L’île troglodyte Rurutu a été façonnée à travers les âges par la forte activité volcanique «de points chauds». un premier point chaud a entrainé la création de l'île et un second l'a, littéralement, soulevée de plusieurs dizaines de mètres de haut. Ce soulèvement cataclysmique au-dessus du niveau de la mer a entraîné la transformation de son ancien récif frangeant en falaises côtières, criblées de grottes spectaculaires. Là, reliefs basaltiques et calcaires ont été remodelés par l’érosion pour offrir un spectacle saisissant. Les grottes de Rurutu méritent le détour en raison de leurs superbes concrétions et de leurs formes étranges. Autrefois habitées, on en compte des dizaines, voire des centaines, car toutes n’ont pas été découvertes faute d’accès. La légende raconte que lors de la venue des missionnaires en 1821, le roi de l’époque fit cacher, dans une des grottes de la falaise du Matonaa, de nombreux objets sacrés appartenant à sa famille dont seul un gardien connaissait l’accès. Le secret se serait transmis de père en fils jusqu’au décès du dernier gardien, au nom d’Otare, qui l’emporta avec lui. Avis aux amateurs de chasse au trésor ! une seconde grotte a également fait parler d’elle, celle de Te Ana Ae’o. En 1990, le Président de la République, François Mitterrand, de passage sur l’île pour officialiser le financement de la route traversière entre Moerai et Avera, assista à l’intérieur à une représentation de danses et chants traditionnels si bien qu’elle porte aujourd’hui son nom.

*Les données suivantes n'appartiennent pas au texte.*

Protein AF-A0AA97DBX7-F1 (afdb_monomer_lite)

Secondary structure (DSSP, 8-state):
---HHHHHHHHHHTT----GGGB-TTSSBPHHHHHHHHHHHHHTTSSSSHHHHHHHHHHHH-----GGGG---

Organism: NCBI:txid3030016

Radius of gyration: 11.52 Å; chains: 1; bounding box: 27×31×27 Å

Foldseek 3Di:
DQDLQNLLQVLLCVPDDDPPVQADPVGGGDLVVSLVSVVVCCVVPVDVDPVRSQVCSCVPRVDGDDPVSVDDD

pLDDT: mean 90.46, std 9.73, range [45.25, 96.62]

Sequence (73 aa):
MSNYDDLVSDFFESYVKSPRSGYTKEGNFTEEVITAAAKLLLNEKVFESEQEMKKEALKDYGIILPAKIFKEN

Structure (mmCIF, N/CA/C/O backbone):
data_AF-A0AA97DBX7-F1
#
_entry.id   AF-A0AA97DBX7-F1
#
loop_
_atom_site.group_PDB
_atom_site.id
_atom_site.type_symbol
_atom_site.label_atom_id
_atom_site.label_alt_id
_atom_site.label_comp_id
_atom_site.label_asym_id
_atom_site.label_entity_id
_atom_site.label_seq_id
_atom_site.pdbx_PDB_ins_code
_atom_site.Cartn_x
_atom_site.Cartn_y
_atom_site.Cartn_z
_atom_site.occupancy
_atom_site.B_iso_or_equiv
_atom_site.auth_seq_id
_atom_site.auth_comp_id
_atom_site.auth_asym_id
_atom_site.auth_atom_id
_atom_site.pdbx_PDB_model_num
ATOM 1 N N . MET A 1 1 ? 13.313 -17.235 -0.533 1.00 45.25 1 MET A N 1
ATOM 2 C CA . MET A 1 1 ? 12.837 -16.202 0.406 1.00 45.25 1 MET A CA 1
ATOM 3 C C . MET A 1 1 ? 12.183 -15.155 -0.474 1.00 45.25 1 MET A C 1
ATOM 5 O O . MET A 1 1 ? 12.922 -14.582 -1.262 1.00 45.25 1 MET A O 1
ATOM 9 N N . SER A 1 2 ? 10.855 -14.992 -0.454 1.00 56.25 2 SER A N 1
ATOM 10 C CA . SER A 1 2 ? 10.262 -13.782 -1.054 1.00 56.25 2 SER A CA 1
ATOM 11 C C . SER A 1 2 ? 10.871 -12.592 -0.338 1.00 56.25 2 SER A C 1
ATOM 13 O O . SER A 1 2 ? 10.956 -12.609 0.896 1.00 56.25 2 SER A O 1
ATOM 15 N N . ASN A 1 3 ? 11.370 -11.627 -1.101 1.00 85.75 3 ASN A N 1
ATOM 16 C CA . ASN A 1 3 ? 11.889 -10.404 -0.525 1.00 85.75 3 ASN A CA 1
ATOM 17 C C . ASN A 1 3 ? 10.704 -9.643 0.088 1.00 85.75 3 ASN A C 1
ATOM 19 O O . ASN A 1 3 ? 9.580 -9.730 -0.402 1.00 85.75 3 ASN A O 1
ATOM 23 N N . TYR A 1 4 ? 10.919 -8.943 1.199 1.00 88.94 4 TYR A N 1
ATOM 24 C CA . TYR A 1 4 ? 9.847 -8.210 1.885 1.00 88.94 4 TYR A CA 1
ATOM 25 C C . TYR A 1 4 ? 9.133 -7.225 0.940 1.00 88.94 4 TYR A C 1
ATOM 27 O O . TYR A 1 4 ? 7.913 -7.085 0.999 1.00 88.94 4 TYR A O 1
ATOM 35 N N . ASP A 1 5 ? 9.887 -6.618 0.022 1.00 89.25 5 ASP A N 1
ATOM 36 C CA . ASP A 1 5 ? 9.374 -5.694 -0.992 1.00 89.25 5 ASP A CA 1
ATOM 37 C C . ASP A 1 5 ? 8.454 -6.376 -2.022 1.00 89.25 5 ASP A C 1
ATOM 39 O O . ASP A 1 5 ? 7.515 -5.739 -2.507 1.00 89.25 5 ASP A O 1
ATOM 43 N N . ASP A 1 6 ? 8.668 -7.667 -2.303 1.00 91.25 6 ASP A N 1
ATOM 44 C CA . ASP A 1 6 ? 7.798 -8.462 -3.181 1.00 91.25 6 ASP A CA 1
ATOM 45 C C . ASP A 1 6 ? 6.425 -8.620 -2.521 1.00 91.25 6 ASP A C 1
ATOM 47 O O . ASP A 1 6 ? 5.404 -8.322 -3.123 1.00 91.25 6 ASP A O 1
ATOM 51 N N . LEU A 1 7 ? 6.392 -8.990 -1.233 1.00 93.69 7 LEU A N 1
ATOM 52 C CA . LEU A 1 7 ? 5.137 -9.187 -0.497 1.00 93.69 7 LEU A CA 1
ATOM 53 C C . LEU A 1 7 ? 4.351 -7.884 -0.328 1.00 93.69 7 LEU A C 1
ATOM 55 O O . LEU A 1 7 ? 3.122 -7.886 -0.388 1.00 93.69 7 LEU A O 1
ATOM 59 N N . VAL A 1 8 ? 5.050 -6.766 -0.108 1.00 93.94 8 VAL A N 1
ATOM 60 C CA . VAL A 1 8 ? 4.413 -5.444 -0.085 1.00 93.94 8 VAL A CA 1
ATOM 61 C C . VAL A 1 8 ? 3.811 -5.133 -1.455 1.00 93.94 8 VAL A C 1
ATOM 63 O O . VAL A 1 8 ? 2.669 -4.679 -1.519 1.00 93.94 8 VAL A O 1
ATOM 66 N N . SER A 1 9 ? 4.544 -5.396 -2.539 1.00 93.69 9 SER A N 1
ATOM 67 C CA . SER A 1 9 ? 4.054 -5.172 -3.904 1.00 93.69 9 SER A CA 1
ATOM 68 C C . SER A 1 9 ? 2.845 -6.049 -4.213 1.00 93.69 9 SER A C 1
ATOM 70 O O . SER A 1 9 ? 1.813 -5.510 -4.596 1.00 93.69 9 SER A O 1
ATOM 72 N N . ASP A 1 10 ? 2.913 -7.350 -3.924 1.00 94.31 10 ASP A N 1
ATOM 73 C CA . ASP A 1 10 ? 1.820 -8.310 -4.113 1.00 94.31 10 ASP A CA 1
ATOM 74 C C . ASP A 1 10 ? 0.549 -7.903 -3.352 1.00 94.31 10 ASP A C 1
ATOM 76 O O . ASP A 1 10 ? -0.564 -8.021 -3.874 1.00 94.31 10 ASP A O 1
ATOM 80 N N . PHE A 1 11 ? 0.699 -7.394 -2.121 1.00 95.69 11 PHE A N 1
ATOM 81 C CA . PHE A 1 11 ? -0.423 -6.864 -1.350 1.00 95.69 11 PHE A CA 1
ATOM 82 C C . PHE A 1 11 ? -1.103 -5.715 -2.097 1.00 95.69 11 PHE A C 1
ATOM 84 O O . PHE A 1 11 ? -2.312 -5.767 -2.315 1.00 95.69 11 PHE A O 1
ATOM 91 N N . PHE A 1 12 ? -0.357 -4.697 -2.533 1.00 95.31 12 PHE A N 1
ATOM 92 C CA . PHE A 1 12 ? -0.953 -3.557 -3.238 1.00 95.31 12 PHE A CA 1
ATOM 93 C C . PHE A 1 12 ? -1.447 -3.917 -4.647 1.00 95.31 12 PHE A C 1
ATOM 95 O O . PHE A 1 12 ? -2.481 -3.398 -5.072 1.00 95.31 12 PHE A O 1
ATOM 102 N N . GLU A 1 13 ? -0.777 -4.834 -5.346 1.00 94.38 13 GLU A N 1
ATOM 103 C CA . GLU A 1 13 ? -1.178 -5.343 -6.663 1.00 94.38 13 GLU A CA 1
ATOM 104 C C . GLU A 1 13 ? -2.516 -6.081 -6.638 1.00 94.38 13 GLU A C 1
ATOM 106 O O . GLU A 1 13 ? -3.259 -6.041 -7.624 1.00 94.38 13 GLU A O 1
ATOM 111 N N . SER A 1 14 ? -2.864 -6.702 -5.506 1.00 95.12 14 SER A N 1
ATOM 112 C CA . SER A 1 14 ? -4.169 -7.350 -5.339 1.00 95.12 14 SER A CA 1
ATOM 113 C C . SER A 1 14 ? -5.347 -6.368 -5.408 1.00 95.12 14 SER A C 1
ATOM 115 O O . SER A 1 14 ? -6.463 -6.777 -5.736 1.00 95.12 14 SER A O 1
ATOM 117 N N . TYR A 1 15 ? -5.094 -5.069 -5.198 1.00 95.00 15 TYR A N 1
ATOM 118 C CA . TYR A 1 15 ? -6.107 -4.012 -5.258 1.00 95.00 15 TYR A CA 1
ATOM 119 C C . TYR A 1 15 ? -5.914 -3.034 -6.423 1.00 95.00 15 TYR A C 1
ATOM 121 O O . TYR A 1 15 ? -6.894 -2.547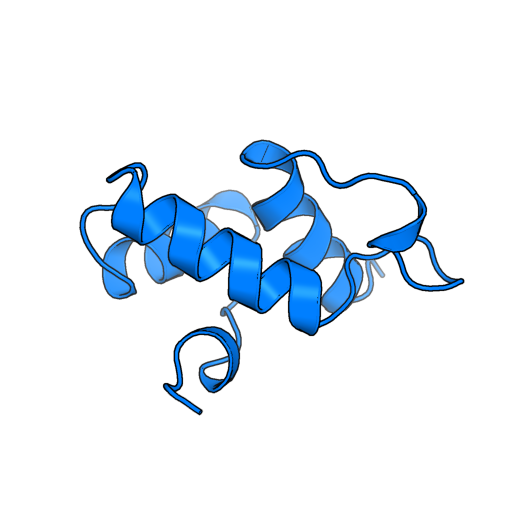 -6.989 1.00 95.00 15 TYR A O 1
ATOM 129 N N . VAL A 1 16 ? -4.668 -2.712 -6.785 1.00 93.50 16 VAL A N 1
ATOM 130 C CA . VAL A 1 16 ? -4.345 -1.652 -7.749 1.00 93.50 16 VAL A CA 1
ATOM 131 C C . VAL A 1 16 ? -3.363 -2.163 -8.791 1.00 93.50 16 VAL A C 1
ATOM 133 O O . VAL A 1 16 ? -2.280 -2.637 -8.470 1.00 93.50 16 VAL A O 1
ATOM 136 N N . LYS A 1 17 ? -3.696 -1.981 -10.071 1.00 90.56 17 LYS A N 1
ATOM 137 C CA . LYS A 1 17 ? -2.757 -2.232 -11.170 1.00 90.56 17 LYS A CA 1
ATOM 138 C C . LYS A 1 17 ? -1.970 -0.970 -11.495 1.00 90.56 17 LYS A C 1
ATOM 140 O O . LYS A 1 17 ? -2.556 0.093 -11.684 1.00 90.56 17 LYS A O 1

Vous pourrez découvrir certaines grottes en vous promenant simplement le long du littoral, pour d’autres, comme celles de la pointe Mauo, il est préférable de faire appel à un guide qui ne manquera pas de vous conter les nombreuses légendes qu’elles renferment. une autre légende bien connue des Rurutu concerne les sommets de l’île qui furent nommés, si on en croit la tradition orale, par le demi-dieu «Iro-i-te-pu- mana-tu» qui régnait sur Rurutu aux temps anciens. Afin de les baptiser, il décida d’y envoyer ses lances à partir du village d’Avera. Sur le premier mont, aucune ne se planta, il le nomma Teape, «montagne de l’erreur». Sur le second, il en trouva plusieurs qu’il lia entre elles et appela le mont Taatioe, «attachées ensemble». Sur le troisième, il ne trouva qu’une lance sur laquelle était perché un oiseau ; lorsqu’il voulut la reprendre, l’oiseau s’envola : ce mont devint alors le Manureva, «l’oiseau qui s’envole». Pensant avoir terminé sa recherche, il nomma le prochain mont qu’il rencontra Erai, «fin». Mais alors que la nuit tombait, il eut besoin de lumière et appela le mont sur lequel il se trouvait Taurama, «le flambeau». Telle est l’histoire des cinq monts les plus connus de l’île que vous pourrez observer lors de randonnées à pied ou à cheval. Enfin, à l’extrémité sud de l’île, le volcan de naairoa a recouvert en partie l’ancienne falaise soulevée. Ses coulées de laves, se perdant jusque dans le lagon, ont formé de magnifiques calanques aux plages de sable blanc dont l’une des plus belles est certainement celle de Toataratara.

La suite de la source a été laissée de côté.